ひぐなく業#9

 沙都子編開始。なるほど、いちおうこれもご多分に漏れず形の上ではヒロイン攻略になってるのか。なんか自然に圭一が詩音を見知ってるってことになってるが、どのへんまで巻き戻してやり直しをやってるんだろう…というか、別にループものでもないんだろうなぁと。同じ舞台とキャラを使って別のエピソードを多方面的に描いてみせるとかそんなのだろう。問題があるというわけでもないのだが、そうだとはっきりわかるまではやはり違和感はある。
 しかし、ダム建設は今の所どの立場でも悪って立ち位置なんだな。まぁ利権云々は別にしても、元から住んでる住民から生活基盤を根こそぎ人為的に取り除いて、カネで解決するわけだから、ワルとは言わないまでもあくどいことには変わりないんだから当然といえば当然。下流の人間のために上流の人間は犠牲になれって話なので。そう考えてみると、首都圏が地方を搾取するという日本の構造は、局地的にはこういう歪な形が特に過疎地とそれ以外でも全国的に展開されてきたってことなんだろう。日本各地で災害が起こり、そのたびに言われてることに「昔からその地は災害が多くて誰も住まない土地だったのに」経済優先で無理やり住宅地にして、天災が起こると案の定人死にが出る…というのがあるが、昔は河口付近は氾濫地であり、大規模灌漑でもしなければ農業も出来なかったわけで、千年以上の日本の歴史からすると、確かに平地に人が住むようになったのはたかだかここ200年ぐらいの話ではあるんだよな。
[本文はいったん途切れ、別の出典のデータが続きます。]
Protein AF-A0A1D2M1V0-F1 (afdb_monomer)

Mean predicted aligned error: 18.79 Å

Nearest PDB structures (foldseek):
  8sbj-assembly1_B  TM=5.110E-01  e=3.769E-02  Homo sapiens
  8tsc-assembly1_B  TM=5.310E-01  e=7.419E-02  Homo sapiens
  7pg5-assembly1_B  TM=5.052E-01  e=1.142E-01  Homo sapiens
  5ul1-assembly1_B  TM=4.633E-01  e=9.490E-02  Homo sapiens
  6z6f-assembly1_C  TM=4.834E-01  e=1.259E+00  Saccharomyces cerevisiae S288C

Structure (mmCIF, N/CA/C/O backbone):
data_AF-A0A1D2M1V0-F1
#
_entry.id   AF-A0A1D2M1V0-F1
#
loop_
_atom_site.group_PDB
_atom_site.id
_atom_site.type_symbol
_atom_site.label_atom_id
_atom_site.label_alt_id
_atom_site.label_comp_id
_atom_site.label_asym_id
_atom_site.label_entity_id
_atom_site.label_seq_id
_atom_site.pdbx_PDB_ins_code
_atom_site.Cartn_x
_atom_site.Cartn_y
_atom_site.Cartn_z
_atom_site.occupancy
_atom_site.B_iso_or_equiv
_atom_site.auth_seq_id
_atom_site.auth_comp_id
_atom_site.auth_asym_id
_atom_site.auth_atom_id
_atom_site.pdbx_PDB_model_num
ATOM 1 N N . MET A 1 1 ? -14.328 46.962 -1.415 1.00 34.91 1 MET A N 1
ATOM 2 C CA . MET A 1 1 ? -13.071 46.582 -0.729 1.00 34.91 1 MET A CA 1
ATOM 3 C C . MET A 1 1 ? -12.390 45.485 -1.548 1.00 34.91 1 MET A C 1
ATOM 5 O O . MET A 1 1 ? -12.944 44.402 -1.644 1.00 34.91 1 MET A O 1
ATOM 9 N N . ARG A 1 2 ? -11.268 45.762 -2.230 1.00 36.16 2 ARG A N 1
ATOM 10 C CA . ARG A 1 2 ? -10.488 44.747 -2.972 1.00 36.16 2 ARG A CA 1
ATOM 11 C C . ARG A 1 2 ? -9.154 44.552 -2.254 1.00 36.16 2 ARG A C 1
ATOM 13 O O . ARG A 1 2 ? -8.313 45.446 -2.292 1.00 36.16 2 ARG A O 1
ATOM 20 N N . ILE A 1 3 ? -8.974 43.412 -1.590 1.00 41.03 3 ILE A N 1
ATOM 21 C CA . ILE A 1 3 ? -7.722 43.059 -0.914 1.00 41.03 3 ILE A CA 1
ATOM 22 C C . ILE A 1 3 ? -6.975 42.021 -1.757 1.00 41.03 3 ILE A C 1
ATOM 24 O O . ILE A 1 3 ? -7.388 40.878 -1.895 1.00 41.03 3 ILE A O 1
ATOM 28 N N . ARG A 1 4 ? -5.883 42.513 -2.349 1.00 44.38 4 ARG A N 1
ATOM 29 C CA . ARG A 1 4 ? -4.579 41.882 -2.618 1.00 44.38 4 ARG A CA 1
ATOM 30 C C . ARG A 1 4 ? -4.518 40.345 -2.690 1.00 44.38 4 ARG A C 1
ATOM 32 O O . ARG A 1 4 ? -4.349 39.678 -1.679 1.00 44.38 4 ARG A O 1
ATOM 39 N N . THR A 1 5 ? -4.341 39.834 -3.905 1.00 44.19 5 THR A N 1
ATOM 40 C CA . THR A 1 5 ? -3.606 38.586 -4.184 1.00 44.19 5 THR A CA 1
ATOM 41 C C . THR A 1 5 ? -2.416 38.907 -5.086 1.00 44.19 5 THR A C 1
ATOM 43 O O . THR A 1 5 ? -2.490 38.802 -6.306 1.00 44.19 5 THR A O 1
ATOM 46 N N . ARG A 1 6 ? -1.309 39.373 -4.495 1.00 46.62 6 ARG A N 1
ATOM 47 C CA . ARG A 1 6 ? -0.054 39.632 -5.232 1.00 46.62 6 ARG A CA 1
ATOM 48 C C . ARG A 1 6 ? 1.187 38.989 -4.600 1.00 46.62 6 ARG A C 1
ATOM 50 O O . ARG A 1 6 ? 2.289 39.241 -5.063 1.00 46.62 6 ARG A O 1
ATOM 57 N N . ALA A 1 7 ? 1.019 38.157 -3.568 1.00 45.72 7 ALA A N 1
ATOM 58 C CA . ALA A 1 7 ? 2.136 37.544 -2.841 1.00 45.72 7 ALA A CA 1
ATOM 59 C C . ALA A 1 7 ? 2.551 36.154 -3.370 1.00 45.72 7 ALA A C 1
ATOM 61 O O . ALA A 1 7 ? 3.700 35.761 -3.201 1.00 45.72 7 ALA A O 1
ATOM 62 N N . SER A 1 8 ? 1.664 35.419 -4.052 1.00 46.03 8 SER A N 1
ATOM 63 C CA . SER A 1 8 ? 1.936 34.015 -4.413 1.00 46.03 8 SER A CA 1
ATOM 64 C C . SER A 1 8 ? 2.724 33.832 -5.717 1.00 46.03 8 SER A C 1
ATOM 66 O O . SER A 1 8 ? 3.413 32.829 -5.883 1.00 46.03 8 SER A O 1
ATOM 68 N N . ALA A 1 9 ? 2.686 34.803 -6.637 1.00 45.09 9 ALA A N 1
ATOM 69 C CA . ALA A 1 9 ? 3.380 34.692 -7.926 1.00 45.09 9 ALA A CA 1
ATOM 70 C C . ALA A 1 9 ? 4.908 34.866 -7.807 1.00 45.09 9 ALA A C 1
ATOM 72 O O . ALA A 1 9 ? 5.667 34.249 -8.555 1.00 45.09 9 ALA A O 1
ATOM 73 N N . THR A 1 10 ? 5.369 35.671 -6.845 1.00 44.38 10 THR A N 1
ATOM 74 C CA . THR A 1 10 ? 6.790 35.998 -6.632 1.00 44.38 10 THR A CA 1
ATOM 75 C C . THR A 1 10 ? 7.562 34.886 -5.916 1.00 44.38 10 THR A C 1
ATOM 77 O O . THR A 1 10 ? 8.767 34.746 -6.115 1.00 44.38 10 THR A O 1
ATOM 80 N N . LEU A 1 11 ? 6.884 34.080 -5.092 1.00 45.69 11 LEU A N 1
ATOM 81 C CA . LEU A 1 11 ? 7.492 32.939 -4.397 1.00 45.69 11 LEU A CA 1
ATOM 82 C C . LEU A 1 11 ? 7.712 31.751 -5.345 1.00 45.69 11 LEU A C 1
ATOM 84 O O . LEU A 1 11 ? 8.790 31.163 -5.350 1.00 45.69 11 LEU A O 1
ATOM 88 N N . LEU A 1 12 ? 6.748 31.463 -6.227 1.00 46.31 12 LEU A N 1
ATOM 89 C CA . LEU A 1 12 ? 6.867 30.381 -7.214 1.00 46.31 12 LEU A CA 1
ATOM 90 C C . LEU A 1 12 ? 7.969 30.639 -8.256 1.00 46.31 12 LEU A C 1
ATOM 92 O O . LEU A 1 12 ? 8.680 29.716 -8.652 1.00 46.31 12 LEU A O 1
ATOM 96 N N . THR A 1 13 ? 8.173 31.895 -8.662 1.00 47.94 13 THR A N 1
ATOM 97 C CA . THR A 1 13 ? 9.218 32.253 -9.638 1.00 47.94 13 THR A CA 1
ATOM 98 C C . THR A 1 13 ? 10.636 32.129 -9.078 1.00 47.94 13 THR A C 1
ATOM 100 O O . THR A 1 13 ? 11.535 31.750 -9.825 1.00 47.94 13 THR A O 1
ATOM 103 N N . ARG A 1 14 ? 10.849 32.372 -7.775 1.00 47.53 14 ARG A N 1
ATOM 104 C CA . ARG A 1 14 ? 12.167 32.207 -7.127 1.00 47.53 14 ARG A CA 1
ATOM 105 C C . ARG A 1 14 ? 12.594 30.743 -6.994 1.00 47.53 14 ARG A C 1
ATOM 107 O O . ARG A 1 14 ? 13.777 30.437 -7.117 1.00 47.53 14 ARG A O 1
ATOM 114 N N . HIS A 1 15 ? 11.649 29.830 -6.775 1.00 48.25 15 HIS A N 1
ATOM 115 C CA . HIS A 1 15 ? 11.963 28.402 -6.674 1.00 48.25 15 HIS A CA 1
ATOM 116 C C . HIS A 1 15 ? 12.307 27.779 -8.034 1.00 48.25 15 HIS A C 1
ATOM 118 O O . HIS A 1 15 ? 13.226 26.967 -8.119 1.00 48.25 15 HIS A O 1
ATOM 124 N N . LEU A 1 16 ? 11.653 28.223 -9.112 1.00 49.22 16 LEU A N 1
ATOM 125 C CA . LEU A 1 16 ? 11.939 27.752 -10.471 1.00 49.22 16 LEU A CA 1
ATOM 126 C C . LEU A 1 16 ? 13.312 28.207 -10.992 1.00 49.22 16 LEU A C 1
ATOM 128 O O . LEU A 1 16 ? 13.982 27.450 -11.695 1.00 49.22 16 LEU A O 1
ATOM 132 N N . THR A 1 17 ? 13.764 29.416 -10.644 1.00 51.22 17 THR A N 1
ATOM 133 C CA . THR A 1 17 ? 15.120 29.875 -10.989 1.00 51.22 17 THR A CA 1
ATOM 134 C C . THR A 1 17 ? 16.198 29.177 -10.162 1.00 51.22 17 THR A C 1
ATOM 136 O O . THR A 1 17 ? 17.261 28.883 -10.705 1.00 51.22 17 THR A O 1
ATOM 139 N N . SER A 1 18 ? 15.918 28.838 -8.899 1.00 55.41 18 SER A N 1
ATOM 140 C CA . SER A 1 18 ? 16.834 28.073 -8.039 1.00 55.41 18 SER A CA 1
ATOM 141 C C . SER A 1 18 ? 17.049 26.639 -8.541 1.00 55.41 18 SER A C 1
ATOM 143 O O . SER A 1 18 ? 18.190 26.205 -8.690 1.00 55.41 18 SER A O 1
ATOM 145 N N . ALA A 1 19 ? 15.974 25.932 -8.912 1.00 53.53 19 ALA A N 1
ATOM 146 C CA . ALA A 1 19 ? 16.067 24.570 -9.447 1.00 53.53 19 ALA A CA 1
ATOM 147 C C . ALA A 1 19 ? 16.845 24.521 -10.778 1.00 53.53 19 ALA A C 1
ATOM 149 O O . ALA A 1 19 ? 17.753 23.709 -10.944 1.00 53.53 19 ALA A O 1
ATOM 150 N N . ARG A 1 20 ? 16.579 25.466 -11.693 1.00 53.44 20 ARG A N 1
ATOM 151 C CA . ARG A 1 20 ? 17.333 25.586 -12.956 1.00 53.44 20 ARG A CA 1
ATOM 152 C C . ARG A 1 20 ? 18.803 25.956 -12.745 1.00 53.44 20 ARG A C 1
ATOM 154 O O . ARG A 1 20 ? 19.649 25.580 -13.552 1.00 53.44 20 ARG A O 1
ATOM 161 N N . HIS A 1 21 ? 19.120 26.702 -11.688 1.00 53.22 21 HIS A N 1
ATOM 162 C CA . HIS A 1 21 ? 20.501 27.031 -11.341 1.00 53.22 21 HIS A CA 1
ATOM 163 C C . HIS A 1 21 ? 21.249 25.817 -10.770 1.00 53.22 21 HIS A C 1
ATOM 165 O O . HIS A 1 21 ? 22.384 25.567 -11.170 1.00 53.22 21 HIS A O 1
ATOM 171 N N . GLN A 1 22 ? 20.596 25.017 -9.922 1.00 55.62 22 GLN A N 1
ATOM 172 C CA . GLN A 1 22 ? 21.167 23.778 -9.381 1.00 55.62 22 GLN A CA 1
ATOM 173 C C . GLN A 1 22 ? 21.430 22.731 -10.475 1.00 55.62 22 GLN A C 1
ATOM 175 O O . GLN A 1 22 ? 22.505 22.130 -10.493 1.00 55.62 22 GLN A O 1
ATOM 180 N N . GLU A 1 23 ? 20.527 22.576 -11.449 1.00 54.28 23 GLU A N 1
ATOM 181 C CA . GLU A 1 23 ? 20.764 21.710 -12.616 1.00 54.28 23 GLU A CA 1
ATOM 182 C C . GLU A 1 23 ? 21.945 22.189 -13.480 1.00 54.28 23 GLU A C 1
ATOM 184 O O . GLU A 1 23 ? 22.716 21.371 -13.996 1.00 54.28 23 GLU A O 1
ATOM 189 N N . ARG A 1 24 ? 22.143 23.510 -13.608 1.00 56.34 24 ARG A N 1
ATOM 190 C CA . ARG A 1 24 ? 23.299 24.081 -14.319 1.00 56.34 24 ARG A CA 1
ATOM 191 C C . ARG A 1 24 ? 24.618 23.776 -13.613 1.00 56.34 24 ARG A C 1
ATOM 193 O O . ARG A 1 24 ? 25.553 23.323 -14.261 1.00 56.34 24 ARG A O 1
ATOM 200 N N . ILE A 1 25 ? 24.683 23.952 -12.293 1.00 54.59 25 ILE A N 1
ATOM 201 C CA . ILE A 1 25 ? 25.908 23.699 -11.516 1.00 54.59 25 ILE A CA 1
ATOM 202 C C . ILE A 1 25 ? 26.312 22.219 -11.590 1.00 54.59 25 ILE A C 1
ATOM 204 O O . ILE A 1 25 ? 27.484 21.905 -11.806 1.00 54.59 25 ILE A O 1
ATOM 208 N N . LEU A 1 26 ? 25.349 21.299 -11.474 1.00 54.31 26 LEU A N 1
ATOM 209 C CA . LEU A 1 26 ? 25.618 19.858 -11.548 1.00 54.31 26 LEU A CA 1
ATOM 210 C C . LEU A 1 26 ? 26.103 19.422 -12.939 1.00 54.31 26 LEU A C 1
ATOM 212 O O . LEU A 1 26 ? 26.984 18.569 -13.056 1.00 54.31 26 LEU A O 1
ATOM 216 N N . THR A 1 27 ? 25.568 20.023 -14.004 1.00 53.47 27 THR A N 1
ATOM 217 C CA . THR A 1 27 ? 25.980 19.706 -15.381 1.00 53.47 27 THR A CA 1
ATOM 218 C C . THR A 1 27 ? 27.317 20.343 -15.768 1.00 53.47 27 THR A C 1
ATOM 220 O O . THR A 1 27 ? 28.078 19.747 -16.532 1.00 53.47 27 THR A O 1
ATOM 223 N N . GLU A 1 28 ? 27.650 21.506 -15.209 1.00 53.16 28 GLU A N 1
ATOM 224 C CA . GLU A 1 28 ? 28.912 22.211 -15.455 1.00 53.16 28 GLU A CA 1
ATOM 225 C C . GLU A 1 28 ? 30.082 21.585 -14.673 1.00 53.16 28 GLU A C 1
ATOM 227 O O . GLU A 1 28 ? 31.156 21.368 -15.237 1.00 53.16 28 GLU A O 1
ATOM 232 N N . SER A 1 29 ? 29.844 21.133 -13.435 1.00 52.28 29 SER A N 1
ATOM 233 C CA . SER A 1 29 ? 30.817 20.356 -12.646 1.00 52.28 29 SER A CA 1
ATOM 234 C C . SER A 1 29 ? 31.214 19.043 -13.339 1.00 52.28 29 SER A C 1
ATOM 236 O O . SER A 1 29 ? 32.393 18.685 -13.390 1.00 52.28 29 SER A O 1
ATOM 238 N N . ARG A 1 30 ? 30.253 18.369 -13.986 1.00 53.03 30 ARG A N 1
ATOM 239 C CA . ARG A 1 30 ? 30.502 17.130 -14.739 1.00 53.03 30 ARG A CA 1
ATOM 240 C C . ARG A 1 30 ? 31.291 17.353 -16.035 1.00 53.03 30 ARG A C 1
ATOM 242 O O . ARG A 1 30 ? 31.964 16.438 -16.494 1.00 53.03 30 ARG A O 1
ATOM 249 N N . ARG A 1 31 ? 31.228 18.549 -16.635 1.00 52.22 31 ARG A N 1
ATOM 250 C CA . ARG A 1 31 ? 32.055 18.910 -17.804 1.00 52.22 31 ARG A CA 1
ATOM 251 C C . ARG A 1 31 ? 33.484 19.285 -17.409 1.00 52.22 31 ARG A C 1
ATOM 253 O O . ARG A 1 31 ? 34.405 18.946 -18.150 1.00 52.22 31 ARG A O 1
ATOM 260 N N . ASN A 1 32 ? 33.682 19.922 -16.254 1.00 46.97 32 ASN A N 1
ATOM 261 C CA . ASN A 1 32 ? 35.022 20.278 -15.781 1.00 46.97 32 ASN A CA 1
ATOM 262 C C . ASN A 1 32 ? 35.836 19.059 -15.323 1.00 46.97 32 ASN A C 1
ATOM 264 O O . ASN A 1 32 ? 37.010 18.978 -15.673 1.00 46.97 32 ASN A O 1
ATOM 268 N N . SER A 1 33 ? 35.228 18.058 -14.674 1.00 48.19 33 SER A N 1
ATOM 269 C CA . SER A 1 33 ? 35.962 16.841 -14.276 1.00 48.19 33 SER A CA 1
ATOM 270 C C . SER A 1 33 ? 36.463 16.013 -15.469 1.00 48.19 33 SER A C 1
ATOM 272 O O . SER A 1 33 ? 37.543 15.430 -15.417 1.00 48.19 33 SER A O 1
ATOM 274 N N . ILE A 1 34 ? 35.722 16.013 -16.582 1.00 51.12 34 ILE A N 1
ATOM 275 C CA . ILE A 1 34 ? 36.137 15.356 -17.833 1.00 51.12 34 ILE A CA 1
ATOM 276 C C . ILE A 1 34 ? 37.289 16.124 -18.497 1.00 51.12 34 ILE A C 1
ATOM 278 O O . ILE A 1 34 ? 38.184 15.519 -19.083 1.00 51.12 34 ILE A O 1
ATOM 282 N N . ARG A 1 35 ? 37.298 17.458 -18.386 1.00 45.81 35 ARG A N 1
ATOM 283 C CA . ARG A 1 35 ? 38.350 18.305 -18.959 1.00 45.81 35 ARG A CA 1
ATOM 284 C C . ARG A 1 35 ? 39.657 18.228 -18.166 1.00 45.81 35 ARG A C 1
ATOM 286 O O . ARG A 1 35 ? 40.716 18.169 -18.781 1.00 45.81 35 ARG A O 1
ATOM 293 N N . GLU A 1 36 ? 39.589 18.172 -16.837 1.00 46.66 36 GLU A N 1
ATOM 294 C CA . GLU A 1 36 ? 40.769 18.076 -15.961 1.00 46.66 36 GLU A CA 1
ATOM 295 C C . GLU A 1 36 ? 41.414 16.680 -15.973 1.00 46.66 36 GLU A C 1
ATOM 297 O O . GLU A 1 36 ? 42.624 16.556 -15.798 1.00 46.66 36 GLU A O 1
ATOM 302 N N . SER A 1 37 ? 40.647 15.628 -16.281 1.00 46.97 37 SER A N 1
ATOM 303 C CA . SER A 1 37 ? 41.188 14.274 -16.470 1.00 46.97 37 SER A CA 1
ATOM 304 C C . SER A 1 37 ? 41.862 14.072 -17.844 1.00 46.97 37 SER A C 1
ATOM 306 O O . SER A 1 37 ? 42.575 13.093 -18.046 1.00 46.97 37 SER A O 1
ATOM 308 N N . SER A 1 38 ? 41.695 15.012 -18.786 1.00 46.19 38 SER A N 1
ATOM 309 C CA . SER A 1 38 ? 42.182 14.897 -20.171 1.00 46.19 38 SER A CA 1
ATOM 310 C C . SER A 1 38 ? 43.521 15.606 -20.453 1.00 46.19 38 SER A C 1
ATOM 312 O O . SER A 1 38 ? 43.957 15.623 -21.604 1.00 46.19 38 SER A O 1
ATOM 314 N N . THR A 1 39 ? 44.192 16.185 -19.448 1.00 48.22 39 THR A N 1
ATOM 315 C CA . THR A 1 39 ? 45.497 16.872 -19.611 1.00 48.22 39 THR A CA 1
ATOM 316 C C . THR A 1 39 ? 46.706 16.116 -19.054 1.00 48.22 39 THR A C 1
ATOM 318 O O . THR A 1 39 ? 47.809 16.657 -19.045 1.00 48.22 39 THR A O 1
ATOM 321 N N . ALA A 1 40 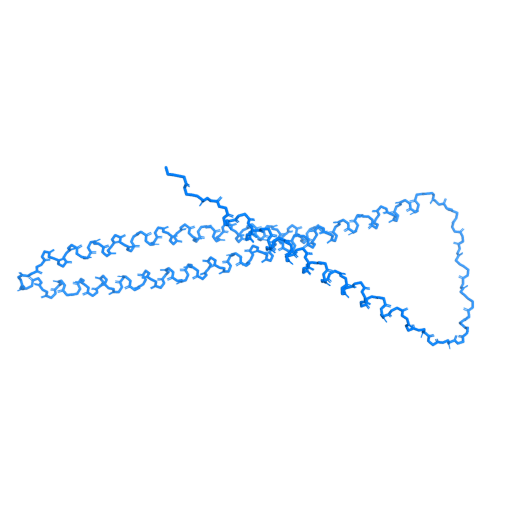? 46.557 14.853 -18.651 1.00 44.78 40 ALA A N 1
ATOM 322 C CA . ALA A 1 40 ? 47.712 14.003 -18.371 1.00 44.78 40 ALA A CA 1
ATOM 323 C C . ALA A 1 40 ? 48.276 13.444 -19.690 1.00 44.78 40 ALA A C 1
ATOM 325 O O . ALA A 1 40 ? 47.670 12.578 -20.320 1.00 44.78 40 ALA A O 1
ATOM 326 N N . GLN A 1 41 ? 49.430 13.958 -20.126 1.00 50.56 41 GLN A N 1
ATOM 327 C CA . GLN A 1 41 ? 50.200 13.354 -21.216 1.00 50.56 41 GLN A CA 1
ATOM 328 C C . GLN A 1 41 ? 50.567 11.904 -20.849 1.00 50.56 41 GLN A C 1
ATOM 330 O O . GLN A 1 41 ? 51.079 11.676 -19.750 1.00 50.56 41 GLN A O 1
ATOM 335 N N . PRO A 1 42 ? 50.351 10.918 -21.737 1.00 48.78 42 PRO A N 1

もともと安全でもなかった土地に勝手に住んで、欲得づくの行動で人を大量におびき寄せ、その地を安全にするためにカネの力で上流の人間に犠牲を迫る。土建屋はその地に住まう人々の生活を壊すことでカネ儲けするわけで、冷静に考えてみても確かに悪行そのものではある。

あだしま#8

 バレンタイン前の各キャラの心模様。なんか甘ったる世界で何が目的なのかよく見えてこないんだけど、不思議に退屈しない。出番があまりなかったやしろが露出してきて、忘れられる前に顔見せかとおもわなくもないんだけど、出してくるからにはそこに意味があるはずなので、おそらく何らかの伏線だろう。しまむらの幼馴染という擾乱要因をもってきてるが、あと残り終盤どういう方向性に持っていくのか。

魔女旅#9

 不幸に遭った友人を過去にさかのぼって助けたいという魔法使いの依頼に、イレイナが同行する話。タイムトラベルの時間が一時間だけという説明から、あーおそらく依頼者の望む形ではないのだろうがなんとか助けられてメデタシかと思ってたら…。過去に遡って改変しても、改変者の歴史は何ら変化ないが、改変することによって別の世界線が生じるという設定と、その世界線と自分の世界線が交わらなくても自己満足で結構ってのはいかにも現代的だなとは思ったのだが、いろいろ思いが噛み合わない結末にちょっともやもやしてしまった。一番のポイントは、依頼者の魔法使いが親友だと思っていた相手は、別にその魔法使いのことを友人だとも思っていなかったから、魔法使いは単に思い込みが激しかっただけという。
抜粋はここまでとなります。